Work to be completed: Set down word for word the lines that begin the entries and run through the line containing "ATOM 24 C C". Give nothing further.

Records for this task:
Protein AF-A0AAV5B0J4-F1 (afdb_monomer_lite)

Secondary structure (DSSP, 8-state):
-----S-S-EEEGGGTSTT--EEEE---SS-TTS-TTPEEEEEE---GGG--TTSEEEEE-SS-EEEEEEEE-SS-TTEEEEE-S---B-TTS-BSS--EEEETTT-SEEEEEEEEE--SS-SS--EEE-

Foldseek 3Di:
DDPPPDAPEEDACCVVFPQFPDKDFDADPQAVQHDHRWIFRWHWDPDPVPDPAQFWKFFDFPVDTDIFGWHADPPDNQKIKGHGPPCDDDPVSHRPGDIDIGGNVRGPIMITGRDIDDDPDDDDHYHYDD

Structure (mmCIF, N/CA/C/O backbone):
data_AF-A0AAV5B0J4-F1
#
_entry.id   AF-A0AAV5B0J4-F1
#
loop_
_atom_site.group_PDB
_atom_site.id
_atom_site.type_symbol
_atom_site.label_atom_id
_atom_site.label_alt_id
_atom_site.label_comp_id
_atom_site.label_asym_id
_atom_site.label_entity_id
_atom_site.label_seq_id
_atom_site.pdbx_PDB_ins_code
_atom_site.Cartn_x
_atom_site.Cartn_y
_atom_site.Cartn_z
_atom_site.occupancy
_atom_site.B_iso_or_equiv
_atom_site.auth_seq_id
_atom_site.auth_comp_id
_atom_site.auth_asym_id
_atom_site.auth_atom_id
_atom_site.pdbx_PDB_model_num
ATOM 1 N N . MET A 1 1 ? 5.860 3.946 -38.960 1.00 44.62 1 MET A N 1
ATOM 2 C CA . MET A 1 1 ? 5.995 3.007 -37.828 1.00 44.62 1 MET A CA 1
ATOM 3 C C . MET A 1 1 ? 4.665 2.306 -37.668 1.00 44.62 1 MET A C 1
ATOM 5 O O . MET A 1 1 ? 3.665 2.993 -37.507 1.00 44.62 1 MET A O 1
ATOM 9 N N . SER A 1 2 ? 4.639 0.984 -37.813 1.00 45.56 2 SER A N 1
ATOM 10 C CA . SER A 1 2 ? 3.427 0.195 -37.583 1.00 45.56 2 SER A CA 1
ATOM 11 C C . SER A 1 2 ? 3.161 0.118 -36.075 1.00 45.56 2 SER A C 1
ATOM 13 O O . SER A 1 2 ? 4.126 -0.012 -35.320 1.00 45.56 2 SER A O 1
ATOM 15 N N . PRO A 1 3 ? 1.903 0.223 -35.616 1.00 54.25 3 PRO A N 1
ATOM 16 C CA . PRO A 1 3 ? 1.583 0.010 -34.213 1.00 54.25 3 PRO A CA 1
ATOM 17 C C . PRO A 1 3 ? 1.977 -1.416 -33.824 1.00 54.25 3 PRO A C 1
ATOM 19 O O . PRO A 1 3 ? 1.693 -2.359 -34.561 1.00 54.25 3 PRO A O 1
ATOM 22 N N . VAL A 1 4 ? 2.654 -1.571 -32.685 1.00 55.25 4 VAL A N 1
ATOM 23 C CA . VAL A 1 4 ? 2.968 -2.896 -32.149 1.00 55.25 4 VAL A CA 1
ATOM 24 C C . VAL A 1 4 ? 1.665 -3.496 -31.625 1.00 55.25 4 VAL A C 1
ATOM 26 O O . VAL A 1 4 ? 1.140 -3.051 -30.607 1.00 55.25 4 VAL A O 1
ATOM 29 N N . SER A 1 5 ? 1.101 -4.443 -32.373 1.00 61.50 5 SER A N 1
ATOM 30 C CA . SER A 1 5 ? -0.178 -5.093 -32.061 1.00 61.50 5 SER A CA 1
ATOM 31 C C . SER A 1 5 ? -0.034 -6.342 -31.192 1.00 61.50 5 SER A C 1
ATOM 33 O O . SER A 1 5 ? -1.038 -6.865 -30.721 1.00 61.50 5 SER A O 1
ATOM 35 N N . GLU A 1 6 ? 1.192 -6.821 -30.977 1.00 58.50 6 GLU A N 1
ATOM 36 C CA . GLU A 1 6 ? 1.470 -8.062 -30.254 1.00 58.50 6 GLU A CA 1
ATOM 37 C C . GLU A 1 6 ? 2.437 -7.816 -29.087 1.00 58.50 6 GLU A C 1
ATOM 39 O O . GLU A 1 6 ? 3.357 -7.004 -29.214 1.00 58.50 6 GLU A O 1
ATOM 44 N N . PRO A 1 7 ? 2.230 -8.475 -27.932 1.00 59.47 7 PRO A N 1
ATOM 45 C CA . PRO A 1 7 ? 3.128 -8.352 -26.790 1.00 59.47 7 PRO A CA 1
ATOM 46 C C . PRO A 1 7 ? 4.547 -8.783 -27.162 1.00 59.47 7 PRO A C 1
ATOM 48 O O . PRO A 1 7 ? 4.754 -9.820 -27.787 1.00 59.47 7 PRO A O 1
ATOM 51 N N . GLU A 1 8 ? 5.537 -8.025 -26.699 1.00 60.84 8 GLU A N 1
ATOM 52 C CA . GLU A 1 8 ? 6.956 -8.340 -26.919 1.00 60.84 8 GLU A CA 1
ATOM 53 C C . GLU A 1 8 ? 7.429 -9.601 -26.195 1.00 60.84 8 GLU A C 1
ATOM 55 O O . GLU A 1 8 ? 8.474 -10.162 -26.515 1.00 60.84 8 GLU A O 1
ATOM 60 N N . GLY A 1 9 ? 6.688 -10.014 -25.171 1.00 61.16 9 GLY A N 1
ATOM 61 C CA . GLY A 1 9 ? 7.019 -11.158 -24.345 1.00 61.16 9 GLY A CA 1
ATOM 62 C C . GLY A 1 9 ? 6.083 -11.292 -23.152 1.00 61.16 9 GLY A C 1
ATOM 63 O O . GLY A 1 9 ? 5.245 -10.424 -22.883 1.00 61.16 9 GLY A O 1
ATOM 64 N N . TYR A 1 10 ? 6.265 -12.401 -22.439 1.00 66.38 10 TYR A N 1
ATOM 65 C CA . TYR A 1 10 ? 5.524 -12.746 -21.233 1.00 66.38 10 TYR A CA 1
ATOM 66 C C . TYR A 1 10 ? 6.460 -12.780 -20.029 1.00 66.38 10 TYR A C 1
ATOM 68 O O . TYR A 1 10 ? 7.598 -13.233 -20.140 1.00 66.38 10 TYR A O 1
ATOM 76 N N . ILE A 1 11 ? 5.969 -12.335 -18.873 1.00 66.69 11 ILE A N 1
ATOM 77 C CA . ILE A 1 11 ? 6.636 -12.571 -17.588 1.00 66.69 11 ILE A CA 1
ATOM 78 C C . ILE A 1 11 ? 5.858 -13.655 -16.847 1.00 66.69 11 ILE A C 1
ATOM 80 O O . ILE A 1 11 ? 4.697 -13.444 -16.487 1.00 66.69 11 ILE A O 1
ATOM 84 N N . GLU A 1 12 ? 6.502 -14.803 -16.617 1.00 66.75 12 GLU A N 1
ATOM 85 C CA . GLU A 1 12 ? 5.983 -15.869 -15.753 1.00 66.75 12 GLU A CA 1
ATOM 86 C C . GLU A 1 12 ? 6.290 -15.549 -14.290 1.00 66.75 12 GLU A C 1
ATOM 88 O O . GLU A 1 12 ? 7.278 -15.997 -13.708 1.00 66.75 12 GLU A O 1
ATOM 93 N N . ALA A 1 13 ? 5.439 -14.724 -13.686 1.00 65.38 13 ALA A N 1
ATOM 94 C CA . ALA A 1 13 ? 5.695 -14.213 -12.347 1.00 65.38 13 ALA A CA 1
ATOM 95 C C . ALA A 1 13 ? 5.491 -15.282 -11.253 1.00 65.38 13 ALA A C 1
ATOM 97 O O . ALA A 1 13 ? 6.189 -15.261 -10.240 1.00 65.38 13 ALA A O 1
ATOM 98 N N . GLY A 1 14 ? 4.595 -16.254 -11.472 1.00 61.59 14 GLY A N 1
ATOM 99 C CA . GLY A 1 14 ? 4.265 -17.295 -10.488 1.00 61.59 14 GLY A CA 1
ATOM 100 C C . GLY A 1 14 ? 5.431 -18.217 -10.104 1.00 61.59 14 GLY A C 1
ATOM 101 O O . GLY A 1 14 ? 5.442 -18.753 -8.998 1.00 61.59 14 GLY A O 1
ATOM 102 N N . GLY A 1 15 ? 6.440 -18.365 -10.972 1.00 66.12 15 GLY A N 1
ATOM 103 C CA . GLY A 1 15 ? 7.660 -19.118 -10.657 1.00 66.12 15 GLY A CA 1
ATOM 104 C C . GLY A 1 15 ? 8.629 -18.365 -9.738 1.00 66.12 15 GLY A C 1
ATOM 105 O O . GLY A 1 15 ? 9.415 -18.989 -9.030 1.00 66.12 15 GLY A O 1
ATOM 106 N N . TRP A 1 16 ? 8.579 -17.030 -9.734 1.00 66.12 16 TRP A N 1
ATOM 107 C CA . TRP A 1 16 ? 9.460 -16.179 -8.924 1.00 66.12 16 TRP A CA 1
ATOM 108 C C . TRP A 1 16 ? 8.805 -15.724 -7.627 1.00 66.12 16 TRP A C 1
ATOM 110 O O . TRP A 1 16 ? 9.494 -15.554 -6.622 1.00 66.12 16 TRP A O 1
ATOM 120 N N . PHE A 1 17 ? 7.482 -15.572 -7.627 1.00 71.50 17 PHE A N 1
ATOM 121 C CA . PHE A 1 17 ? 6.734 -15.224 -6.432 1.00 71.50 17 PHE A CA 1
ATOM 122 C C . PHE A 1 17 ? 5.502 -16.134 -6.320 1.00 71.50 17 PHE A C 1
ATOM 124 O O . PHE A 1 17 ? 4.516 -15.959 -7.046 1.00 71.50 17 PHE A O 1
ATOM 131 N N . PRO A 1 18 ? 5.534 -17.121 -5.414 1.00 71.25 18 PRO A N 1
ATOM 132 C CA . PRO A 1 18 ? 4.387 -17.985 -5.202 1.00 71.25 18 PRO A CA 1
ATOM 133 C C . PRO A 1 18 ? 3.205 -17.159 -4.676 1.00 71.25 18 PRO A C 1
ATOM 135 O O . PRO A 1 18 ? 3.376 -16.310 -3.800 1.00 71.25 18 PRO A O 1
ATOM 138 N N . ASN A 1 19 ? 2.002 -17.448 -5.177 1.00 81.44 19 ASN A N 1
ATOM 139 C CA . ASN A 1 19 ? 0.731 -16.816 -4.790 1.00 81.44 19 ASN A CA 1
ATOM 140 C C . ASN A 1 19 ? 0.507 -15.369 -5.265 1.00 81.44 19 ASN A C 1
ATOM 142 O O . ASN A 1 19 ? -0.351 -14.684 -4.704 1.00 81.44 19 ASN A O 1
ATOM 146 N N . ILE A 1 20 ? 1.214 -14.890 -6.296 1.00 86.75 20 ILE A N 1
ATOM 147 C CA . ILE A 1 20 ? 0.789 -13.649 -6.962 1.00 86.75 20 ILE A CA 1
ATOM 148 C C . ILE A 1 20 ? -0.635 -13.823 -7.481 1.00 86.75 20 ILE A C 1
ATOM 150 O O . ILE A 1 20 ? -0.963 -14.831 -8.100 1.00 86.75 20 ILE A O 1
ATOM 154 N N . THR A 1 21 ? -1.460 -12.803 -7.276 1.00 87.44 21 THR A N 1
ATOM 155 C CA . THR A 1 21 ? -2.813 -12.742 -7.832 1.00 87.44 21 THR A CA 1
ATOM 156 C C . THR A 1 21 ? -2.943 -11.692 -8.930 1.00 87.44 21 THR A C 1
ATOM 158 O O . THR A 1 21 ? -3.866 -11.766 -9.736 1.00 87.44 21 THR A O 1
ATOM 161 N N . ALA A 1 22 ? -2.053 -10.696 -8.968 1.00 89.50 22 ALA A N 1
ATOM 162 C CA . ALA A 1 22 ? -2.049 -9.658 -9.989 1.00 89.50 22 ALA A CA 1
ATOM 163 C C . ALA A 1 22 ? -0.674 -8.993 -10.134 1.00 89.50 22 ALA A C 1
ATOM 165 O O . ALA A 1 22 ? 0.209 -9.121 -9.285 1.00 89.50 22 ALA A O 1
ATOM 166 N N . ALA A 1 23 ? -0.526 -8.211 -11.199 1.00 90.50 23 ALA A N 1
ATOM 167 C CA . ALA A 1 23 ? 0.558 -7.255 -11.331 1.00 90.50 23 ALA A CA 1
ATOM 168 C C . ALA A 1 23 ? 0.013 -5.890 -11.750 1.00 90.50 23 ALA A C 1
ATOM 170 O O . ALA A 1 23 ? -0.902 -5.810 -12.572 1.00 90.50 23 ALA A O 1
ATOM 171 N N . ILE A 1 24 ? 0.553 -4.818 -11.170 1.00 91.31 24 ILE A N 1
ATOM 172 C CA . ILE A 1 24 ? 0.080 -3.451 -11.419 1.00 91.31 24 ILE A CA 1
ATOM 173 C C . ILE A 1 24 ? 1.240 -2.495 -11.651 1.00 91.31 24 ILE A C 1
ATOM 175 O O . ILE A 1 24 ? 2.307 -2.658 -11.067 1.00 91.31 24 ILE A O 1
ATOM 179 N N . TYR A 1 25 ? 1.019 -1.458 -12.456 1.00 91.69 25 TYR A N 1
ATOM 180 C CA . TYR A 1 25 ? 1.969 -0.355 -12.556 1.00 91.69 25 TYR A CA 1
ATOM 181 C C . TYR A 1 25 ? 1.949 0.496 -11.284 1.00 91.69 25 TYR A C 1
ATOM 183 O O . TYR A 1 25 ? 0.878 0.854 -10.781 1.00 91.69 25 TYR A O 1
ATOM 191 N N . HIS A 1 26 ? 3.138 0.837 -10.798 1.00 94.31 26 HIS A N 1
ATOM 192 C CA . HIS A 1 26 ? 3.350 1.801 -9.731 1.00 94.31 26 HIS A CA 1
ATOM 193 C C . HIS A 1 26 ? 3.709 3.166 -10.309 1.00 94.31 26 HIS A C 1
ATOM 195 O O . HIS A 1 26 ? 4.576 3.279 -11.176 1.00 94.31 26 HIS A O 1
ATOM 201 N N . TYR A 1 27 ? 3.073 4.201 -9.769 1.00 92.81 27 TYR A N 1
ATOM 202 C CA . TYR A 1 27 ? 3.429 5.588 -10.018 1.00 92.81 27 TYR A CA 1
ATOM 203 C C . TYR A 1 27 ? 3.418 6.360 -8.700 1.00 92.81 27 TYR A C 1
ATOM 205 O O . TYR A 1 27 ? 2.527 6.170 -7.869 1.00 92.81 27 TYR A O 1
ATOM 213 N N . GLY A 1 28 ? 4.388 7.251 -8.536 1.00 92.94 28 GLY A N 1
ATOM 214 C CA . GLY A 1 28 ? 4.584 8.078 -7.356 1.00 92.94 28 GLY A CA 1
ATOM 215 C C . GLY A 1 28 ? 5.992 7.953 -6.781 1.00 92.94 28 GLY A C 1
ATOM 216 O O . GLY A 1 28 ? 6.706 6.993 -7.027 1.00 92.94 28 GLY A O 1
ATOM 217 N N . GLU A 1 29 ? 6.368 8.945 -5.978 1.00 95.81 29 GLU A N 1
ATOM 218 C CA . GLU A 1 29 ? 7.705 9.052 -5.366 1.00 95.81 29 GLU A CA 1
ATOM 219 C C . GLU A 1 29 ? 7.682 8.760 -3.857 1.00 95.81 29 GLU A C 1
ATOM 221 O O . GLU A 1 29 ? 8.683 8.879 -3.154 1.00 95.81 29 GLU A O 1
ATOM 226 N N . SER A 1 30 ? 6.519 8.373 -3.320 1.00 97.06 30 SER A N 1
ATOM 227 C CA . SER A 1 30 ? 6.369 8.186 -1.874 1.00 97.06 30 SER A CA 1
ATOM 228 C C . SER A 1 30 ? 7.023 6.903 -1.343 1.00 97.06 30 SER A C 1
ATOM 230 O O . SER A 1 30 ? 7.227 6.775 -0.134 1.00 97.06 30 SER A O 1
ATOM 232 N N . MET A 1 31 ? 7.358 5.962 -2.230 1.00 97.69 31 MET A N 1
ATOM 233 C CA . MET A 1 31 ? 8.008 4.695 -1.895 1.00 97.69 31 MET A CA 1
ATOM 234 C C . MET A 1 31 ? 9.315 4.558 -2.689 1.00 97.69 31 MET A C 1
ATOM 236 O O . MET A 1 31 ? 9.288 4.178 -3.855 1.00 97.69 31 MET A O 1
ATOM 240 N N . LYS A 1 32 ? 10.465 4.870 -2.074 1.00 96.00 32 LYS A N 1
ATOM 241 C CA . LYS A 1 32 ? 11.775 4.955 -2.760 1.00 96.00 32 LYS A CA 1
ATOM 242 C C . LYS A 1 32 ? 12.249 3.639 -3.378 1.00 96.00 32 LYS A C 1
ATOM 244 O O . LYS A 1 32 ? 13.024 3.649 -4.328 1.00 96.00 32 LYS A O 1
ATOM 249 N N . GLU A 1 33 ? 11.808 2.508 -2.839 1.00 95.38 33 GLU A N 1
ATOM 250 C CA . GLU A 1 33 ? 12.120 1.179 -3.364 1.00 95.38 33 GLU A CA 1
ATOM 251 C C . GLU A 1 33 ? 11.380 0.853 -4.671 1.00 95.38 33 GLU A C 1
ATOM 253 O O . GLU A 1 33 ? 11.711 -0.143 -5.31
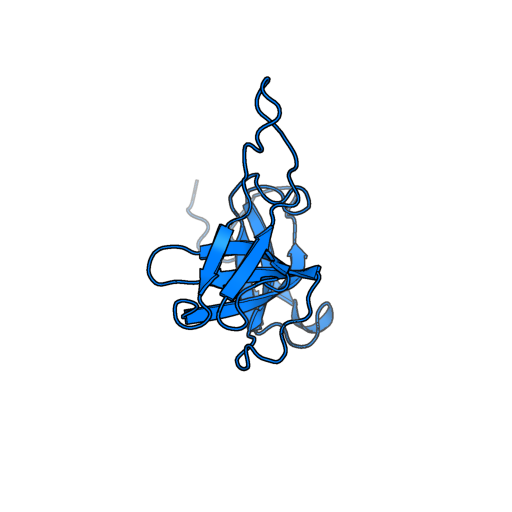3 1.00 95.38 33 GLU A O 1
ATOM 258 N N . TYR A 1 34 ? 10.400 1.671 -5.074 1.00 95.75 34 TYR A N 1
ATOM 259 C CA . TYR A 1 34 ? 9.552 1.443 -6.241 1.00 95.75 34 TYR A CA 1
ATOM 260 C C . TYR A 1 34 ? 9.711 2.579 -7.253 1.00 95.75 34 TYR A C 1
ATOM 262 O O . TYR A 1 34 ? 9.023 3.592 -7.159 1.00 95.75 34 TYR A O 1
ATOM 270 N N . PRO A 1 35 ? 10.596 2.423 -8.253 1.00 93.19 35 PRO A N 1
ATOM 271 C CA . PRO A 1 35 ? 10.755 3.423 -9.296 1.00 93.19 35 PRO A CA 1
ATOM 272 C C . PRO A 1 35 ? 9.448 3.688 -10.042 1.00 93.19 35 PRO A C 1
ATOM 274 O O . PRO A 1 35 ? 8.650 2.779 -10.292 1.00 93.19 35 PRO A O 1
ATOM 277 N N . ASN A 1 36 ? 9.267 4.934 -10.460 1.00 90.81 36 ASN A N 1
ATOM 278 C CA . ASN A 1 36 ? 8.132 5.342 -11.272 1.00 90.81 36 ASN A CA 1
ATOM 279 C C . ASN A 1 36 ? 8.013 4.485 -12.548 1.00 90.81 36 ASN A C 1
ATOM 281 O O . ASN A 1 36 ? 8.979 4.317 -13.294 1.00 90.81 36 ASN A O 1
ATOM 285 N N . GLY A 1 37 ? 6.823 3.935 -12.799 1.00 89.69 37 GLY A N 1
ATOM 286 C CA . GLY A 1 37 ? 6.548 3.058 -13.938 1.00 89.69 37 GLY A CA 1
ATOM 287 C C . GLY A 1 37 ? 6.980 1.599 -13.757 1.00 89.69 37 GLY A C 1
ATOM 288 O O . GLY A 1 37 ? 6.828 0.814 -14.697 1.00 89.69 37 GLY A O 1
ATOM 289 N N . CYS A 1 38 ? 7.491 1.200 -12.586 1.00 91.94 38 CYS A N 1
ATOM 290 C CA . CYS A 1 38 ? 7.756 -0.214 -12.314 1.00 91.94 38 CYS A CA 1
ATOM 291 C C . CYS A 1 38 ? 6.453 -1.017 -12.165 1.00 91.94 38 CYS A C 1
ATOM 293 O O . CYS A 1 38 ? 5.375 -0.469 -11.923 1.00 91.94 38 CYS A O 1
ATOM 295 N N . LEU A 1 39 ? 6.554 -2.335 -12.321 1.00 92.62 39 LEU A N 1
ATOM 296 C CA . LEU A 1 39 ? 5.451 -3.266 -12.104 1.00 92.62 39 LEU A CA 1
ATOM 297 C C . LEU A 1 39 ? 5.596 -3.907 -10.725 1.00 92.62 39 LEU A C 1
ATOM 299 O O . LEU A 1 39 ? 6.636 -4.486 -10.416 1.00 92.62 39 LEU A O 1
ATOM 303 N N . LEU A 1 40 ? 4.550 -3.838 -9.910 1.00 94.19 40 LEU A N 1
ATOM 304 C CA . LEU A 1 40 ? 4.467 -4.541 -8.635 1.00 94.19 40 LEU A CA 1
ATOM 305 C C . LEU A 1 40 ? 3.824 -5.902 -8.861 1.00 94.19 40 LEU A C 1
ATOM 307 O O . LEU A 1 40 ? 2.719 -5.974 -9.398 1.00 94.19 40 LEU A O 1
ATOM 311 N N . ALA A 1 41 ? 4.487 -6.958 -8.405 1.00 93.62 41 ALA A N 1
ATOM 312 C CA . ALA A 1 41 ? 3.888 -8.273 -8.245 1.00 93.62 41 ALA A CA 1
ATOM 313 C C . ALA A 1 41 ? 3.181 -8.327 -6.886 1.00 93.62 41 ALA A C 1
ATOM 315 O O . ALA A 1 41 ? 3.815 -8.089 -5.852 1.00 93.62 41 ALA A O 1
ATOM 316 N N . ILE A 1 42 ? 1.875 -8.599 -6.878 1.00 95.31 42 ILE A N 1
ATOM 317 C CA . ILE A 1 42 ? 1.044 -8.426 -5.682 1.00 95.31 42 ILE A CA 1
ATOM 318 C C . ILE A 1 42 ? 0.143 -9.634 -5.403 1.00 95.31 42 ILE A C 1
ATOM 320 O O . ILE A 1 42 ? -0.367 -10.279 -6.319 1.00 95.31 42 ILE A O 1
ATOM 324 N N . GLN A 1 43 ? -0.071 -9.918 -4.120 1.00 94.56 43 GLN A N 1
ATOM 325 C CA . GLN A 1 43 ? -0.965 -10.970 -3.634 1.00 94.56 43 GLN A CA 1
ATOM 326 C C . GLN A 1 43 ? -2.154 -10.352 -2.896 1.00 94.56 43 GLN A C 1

Answer for this exercise:
Protein AF-A0AAV5B0J4-F1 (afdb_monomer_lite)

Secondary structure (DSSP, 8-state):
-----S-S-EEEGGGTSTT--EEEE---SS-TTS-TTPEEEEEE---GGG--TTSEEEEE-SS-EEEEEEEE-SS-TTEEEEE-S---B-TTS-BSS--EEEETTT-SEEEEEEEEE--SS-SS--EEE-

Foldseek 3Di:
DDPPPDAPEEDACCVVFPQFPDKDFDADPQAVQHDHRWIFRWHWDPDPVPDPAQFWKFFDFPVDTDIFGWHADPPDNQKIKGHGPPCDDDPVSHRPGDIDIGGNVRGPIMITGRDIDDDPDDDDHYHYDD

Structure (mmCIF, N/CA/C/O backbone):
data_AF-A0AAV5B0J4-F1
#
_entry.id   AF-A0AAV5B0J4-F1
#
loop_
_atom_site.group_PDB
_atom_site.id
_atom_site.type_symbol
_atom_site.label_atom_id
_atom_site.label_alt_id
_atom_site.label_comp_id
_atom_site.label_asym_id
_atom_site.label_entity_id
_atom_site.label_seq_id
_atom_site.pdbx_PDB_ins_code
_atom_site.Cartn_x
_atom_site.Cartn_y
_atom_site.Cartn_z
_atom_site.occupancy
_atom_site.B_iso_or_equiv
_atom_site.auth_seq_id
_atom_site.auth_comp_id
_atom_site.auth_asym_id
_atom_site.auth_atom_id
_atom_site.pdbx_PDB_model_num
ATOM 1 N N . MET A 1 1 ? 5.860 3.946 -38.960 1.00 44.62 1 MET A N 1
ATOM 2 C CA . MET A 1 1 ? 5.995 3.007 -37.828 1.00 44.62 1 MET A CA 1
ATOM 3 C C . MET A 1 1 ? 4.665 2.306 -37.668 1.00 44.62 1 MET A C 1
ATOM 5 O O . MET A 1 1 ? 3.665 2.993 -37.507 1.00 44.62 1 MET A O 1
ATOM 9 N N . SER A 1 2 ? 4.639 0.984 -37.813 1.00 45.56 2 SER A N 1
ATOM 10 C CA . SER A 1 2 ? 3.427 0.195 -37.583 1.00 45.56 2 SER A CA 1
ATOM 11 C C . SER A 1 2 ? 3.161 0.118 -36.075 1.00 45.56 2 SER A C 1
ATOM 13 O O . SER A 1 2 ? 4.126 -0.012 -35.320 1.00 45.56 2 SER A O 1
ATOM 15 N N . PRO A 1 3 ? 1.903 0.223 -35.616 1.00 54.25 3 PRO A N 1
ATOM 16 C CA . PRO A 1 3 ? 1.583 0.010 -34.213 1.00 54.25 3 PRO A CA 1
ATOM 17 C C . PRO A 1 3 ? 1.977 -1.416 -33.824 1.00 54.25 3 PRO A C 1
ATOM 19 O O . PRO A 1 3 ? 1.693 -2.359 -34.561 1.00 54.25 3 PRO A O 1
ATOM 22 N N . VAL A 1 4 ? 2.654 -1.571 -32.685 1.00 55.25 4 VAL A N 1
ATOM 23 C CA . VAL A 1 4 ? 2.968 -2.896 -32.149 1.00 55.25 4 VAL A CA 1
ATOM 24 C C . VAL A 1 4 ? 1.665 -3.496 -31.625 1.00 55.25 4 VAL A C 1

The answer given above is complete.